I have the whole series, including Caprica's movie,The Plan, Razor, the Original Series movie, and Galactica 1980. I like both, but I like the newer series a heck of a whole lot better.

I plan on re-watching, just to see what I've missed after watching The Plan, to see if there are any clues that all of us would have missed originally.


----------



## RJ Keller (Mar 9, 2009)

cliffball said:


> I plan on re-watching, just to see what I've missed after watching The Plan, to see if there are any clues that all of us would have missed originally.


We watch a lot of TV series through Netflix and have never been tempted to buy them on DVD. BG is the exception, for the above reason.


----------



## Valmore Daniels (Jul 12, 2010)

I loved BSG, and although the conclusion was a little muddled, it was mostly satisfactory. Can't get into Caprica, though - too much drama, not enough action, I guess.


----------



## MeganW (Dec 28, 2008)

I just finished watching the entire series (I'd missed it the first time around), and I LOVED it!  It's not available streaming on Netflix or Hulu (or Hulu Plus), so if I were to see it for the right price, I'd probably pick it up.
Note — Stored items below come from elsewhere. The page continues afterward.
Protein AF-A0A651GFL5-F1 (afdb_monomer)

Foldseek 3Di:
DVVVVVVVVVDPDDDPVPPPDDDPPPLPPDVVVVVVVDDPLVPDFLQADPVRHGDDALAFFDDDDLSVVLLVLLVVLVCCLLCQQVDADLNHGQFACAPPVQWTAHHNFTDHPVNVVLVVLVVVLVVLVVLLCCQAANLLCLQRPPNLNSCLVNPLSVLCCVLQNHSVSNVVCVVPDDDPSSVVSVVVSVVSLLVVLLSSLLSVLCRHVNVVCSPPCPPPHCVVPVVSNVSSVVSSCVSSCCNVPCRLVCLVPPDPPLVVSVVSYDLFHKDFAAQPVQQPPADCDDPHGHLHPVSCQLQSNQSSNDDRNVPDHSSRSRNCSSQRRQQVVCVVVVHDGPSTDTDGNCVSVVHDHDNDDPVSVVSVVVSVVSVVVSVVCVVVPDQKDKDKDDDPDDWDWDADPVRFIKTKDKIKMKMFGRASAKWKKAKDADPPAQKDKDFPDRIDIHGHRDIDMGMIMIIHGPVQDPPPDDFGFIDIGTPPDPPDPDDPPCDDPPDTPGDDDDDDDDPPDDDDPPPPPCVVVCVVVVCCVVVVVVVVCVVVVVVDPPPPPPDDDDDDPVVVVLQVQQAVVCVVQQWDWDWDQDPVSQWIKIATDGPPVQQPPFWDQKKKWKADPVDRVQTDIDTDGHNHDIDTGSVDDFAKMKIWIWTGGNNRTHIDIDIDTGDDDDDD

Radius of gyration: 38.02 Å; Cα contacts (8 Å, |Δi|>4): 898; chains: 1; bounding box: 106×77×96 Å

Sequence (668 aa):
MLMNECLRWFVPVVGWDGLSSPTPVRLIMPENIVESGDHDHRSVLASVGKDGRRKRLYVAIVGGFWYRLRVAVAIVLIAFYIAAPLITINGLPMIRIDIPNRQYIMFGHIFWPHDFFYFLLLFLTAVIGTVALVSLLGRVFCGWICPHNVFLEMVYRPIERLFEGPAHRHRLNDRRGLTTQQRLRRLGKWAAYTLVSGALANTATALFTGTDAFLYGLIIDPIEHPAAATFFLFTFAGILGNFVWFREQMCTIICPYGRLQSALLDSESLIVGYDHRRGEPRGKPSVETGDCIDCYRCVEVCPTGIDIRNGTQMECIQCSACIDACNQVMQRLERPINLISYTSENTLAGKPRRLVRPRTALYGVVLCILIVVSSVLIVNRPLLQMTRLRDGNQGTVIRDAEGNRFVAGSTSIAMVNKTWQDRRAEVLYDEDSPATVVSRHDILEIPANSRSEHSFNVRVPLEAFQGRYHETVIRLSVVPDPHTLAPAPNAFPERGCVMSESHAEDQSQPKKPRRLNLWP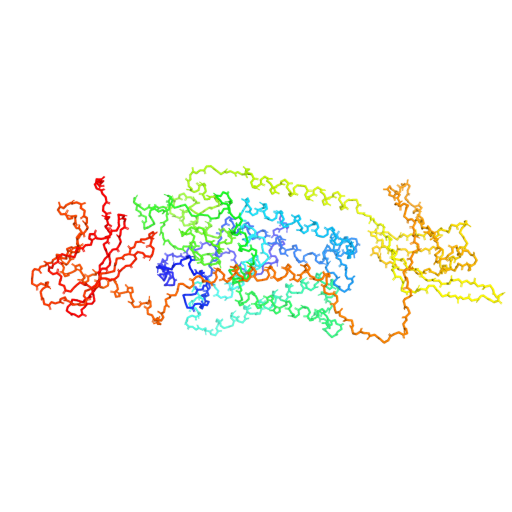WVPVIVIGAAVIPNTMKIMNAQRYPAHTVEDRPWEASRGFDEERDARVAFADAGLILSAQLGRSQQGLRLHLNGDDDIIASDLYDLRLHCYRPNDPQADRLIAWDDPTQALDLSDLRAGLWVFTLTGYLDGTPIRHTLRAHAGVVGAR

Nearest PDB structures (foldseek):
  8jmw-assembly1_A  TM=3.379E-01  e=5.064E-06  Bacillus amyloliquefaciens
  7sqc-assembly1_T3  TM=5.891E-01  e=1.040E-01  Chlamydomonas reinhardtii
  7x8f-assembly2_C  TM=4.769E-01  e=2.911E-01  Homo sapiens
  8iyk-assembly1_J  TM=2.356E-01  e=7.640E-02  Escherichia phage Lambda
  7sqc-assembly1_O0  TM=1.745E-01  e=2.222E-02  Chlamydomonas reinhardtii

Secondary structure (DSSP, 8-state):
-HHHHHHHHS-----GGGSS----------HHHHTTTT--TTTS-TTB-TTSPBPPP-PPP--SHHHHHHHHHHHHHHHHHHHHHH-EETTEESEEEETTTTEEEETTEEE-GGGHHHHHHHHHHHHHHHHHHHHHHTTHHHHHT-HHHHHIIIIIHHHHHHHH-SHHHHHHHHHH---HHHHHHHHHHHHHHHHHHHHHHHHHHHHHH-HHHHHHTTTT-TTT-HHHHHHHHHHHHHHHHIIIIITTHIIIII-HHHHHHHHH--SSS-EEEE-HHHHPSP-SSSTT--S-----HHHHT-TT---GGG---TT-----HHHHHHHHHHHHTT--S-SEEEE-HHHHTTPPP-SS-HHHHHHHHHHHHHHHHHHHHHHT--SEEEEEE----PPEEEE-TT--EEEEEEEEEEEEE-SSS-EEEEEE--TT-S-EEE-S-SEEEE-TT-EEEEEEEEEEEGGG-SSS----PPEEEEPPPTT--S--S-PPP---------------S---------TTTHHHHHHHHHHHHHHHHHHHHSS------------SSHHHHHHHHHHHHHHHTT-EEEEEE-TTSSSEEEEEE--HHHHTTSEEEEEEEEE-TT-GGG-EEEE-S-TTS-EEETTSPSEEEEEEEEEEETTEEEEEEEEEEES-S---

Solvent-accessible surface area (backbone atoms only — not comparable to full-atom values): 38548 Å² total; per-residue (Å²): 110,71,72,62,56,58,60,56,73,80,54,85,83,75,76,75,84,71,80,81,70,83,76,80,82,73,85,71,76,56,69,83,61,64,65,61,70,82,63,62,73,86,82,46,59,65,48,38,43,98,85,70,46,78,48,87,84,63,53,42,89,66,75,44,72,60,47,53,53,46,50,52,49,35,51,54,53,51,50,47,59,60,42,34,36,70,42,63,39,96,89,28,38,29,37,31,48,31,66,92,80,51,33,38,28,52,79,37,43,78,40,47,72,88,49,44,64,59,52,52,48,52,49,50,36,52,53,45,42,47,51,37,46,26,41,52,49,26,45,38,52,51,40,56,64,33,63,70,47,40,46,45,63,70,46,52,45,53,47,48,37,71,47,56,39,57,36,70,54,40,58,48,38,74,72,74,54,75,51,74,71,53,48,53,28,51,50,51,38,51,52,50,49,51,53,52,26,44,54,53,18,43,48,54,37,15,27,42,68,34,58,64,47,52,64,41,32,79,78,70,40,51,80,86,34,51,68,58,38,49,51,27,52,54,42,23,50,50,48,38,47,36,67,73,68,48,48,60,46,47,62,70,71,66,38,62,63,53,55,54,50,58,73,53,54,50,64,54,12,33,37,66,45,50,40,59,84,56,23,46,53,62,30,70,95,51,97,82,32,25,75,31,58,73,75,58,52,39,32,43,29,25,81,55,48,47,60,55,83,82,47,92,54,86,63,62,39,47,60,53,48,33,31,37,42,43,32,57,52,25,57,76,70,75,42,78,67,61,59,36,36,86,40,24,61,34,45,73,71,73,39,86,75,65,85,80,40,76,69,53,46,50,37,50,52,53,34,50,51,42,50,52,54,46,50,54,50,61,74,66,50,75,48,65,47,78,42,79,47,87,56,89,56,73,62,41,82,46,68,51,100,85,66,53,52,27,35,39,33,54,47,34,36,39,36,37,27,64,38,95,52,68,44,44,34,36,65,44,75,52,87,89,48,78,56,48,71,54,59,94,60,64,63,43,77,32,50,42,68,32,75,42,77,51,70,33,37,39,36,29,48,58,86,71,40,79,68,98,56,62,76,58,56,66,46,74,45,70,57,78,56,95,85,56,98,60,84,74,94,66,78,72,78,91,68,66,49,76,58,80,88,83,79,89,73,84,87,86,63,84,80,69,80,79,73,79,79,50,70,84,44,43,63,56,50,49,48,44,62,45,47,52,55,47,50,48,46,52,56,39,61,68,56,59,83,72,72,88,70,79,85,83,84,92,72,82,74,62,52,60,57,50,51,51,50,9,37,49,51,33,55,74,62,55,50,43,81,43,80,44,73,37,97,81,67,66,31,36,28,41,38,64,48,55,58,81,83,55,65,80,79,43,62,48,79,35,35,38,38,39,37,29,95,92,40,77,88,66,51,47,80,44,80,49,93,54,61,89,52,65,50,79,45,54,85,59,71,72,41,69,36,38,38,36,41,36,32,30,48,81,85,41,58,30,40,50,77,46,77,51,69,30,70,77,86,89,80,135

Structure (mmCIF, N/CA/C/O backbone):
data_AF-A0A651GFL5-F1
#
_entry.id   AF-A0A651GFL5-F1
#
loop_
_atom_site.group_PDB
_atom_site.id
_atom_site.type_symbol
_atom_site.label_atom_id
_atom_site.label_alt_id
_atom_site.label_comp_id
_atom_site.label_asym_id
_atom_site.label_entity_id
_atom_site.label_seq_id
_atom_site.pdbx_PDB_ins_code
_atom_site.Cartn_x
_atom_site.Cartn_y
_atom_site.Cartn_z
_atom_site.occupancy
_atom_site.B_iso_or_equiv
_atom_site.auth_seq_id
_atom_site.auth_comp_id
_atom_site.auth_asym_id
_atom_site.auth_atom_id
_atom_site.pdbx_PDB_model_num
ATOM 1 N N . MET A 1 1 ? 3.660 -31.161 7.192 1.00 31.08 1 MET A N 1
ATOM 2 C CA . MET A 1 1 ? 4.376 -31.381 8.469 1.00 31.08 1 MET A CA 1
ATOM 3 C C . MET A 1 1 ? 5.685 -30.586 8.519 1.00 31.08 1 MET A C 1
ATOM 5 O O . MET A 1 1 ? 5.801 -29.743 9.392 1.00 31.08 1 MET A O 1
ATOM 9 N N . LEU A 1 2 ? 6.573 -30.698 7.520 1.00 23.38 2 LEU A N 1
ATOM 10 C CA . LEU A 1 2 ? 7.784 -29.857 7.378 1.00 23.38 2 LEU A CA 1
ATOM 11 C C . LEU A 1 2 ? 7.518 -28.338 7.253 1.00 23.38 2 LEU A C 1
ATOM 13 O O . LEU A 1 2 ? 8.254 -27.534 7.810 1.00 23.38 2 LEU A O 1
ATOM 17 N N . MET A 1 3 ? 6.408 -27.927 6.628 1.00 26.00 3 MET A N 1
ATOM 18 C CA . MET A 1 3 ? 6.013 -26.507 6.562 1.00 26.00 3 MET A CA 1
ATOM 19 C C . MET A 1 3 ? 5.570 -25.930 7.926 1.00 26.00 3 MET A C 1
ATOM 21 O O . MET A 1 3 ? 5.733 -24.740 8.170 1.00 26.00 3 MET A O 1
ATOM 25 N N . ASN A 1 4 ? 5.076 -26.778 8.841 1.00 31.02 4 ASN A N 1
ATOM 26 C CA . ASN A 1 4 ? 4.735 -26.381 10.217 1.00 31.02 4 ASN A CA 1
ATOM 27 C C . ASN A 1 4 ? 5.980 -26.259 11.113 1.00 31.02 4 ASN A C 1
ATOM 29 O O . ASN A 1 4 ? 5.979 -25.466 12.050 1.00 31.02 4 ASN A O 1
ATOM 33 N N . GLU A 1 5 ? 7.035 -27.023 10.820 1.00 30.34 5 GLU A N 1
ATOM 34 C CA . GLU A 1 5 ? 8.322 -26.968 11.526 1.00 30.34 5 GLU A CA 1
ATOM 35 C C . GLU A 1 5 ? 9.116 -25.703 11.143 1.00 30.34 5 GLU A C 1
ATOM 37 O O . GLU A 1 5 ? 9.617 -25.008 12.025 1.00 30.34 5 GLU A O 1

I watched the first season of Caprica before watching more than the BSG miniseries, and I really liked it.


----------



## mom133d (aka Liz) (Nov 25, 2008)

BSG is something we've been keeping or eye on.Loved the show and want the Bluray.

Did not know Caprica was not returning until January. Bummer.

Sent from my Droid using Tapatalk


----------



## Monique (Jul 31, 2010)

BSG fan here. I've enjoyed Caprica so far, but it's not as good as BSG, yet.


----------



## David Derrico (Nov 18, 2009)

I enjoyed the new BSG series … it was very dark, but it definitely kept my interest throughout.

I started watching Caprica on Hulu (no TV / cable here either), and I'd say it's OK. Really quite different from BSG so far … much more drama, less action, and it focuses on really a different set of questions relating to virtual reality more so than the human / cylon differences and fate and everything in BSG. I hate to say it, but it's almost more "soap opera" than "space opera"…


----------



## CNDudley (May 14, 2010)

Valmore Daniels said:


> I loved BSG, and although the conclusion was a little muddled, it was mostly satisfactory. Can't get into Caprica, though - too much drama, not enough action, I guess.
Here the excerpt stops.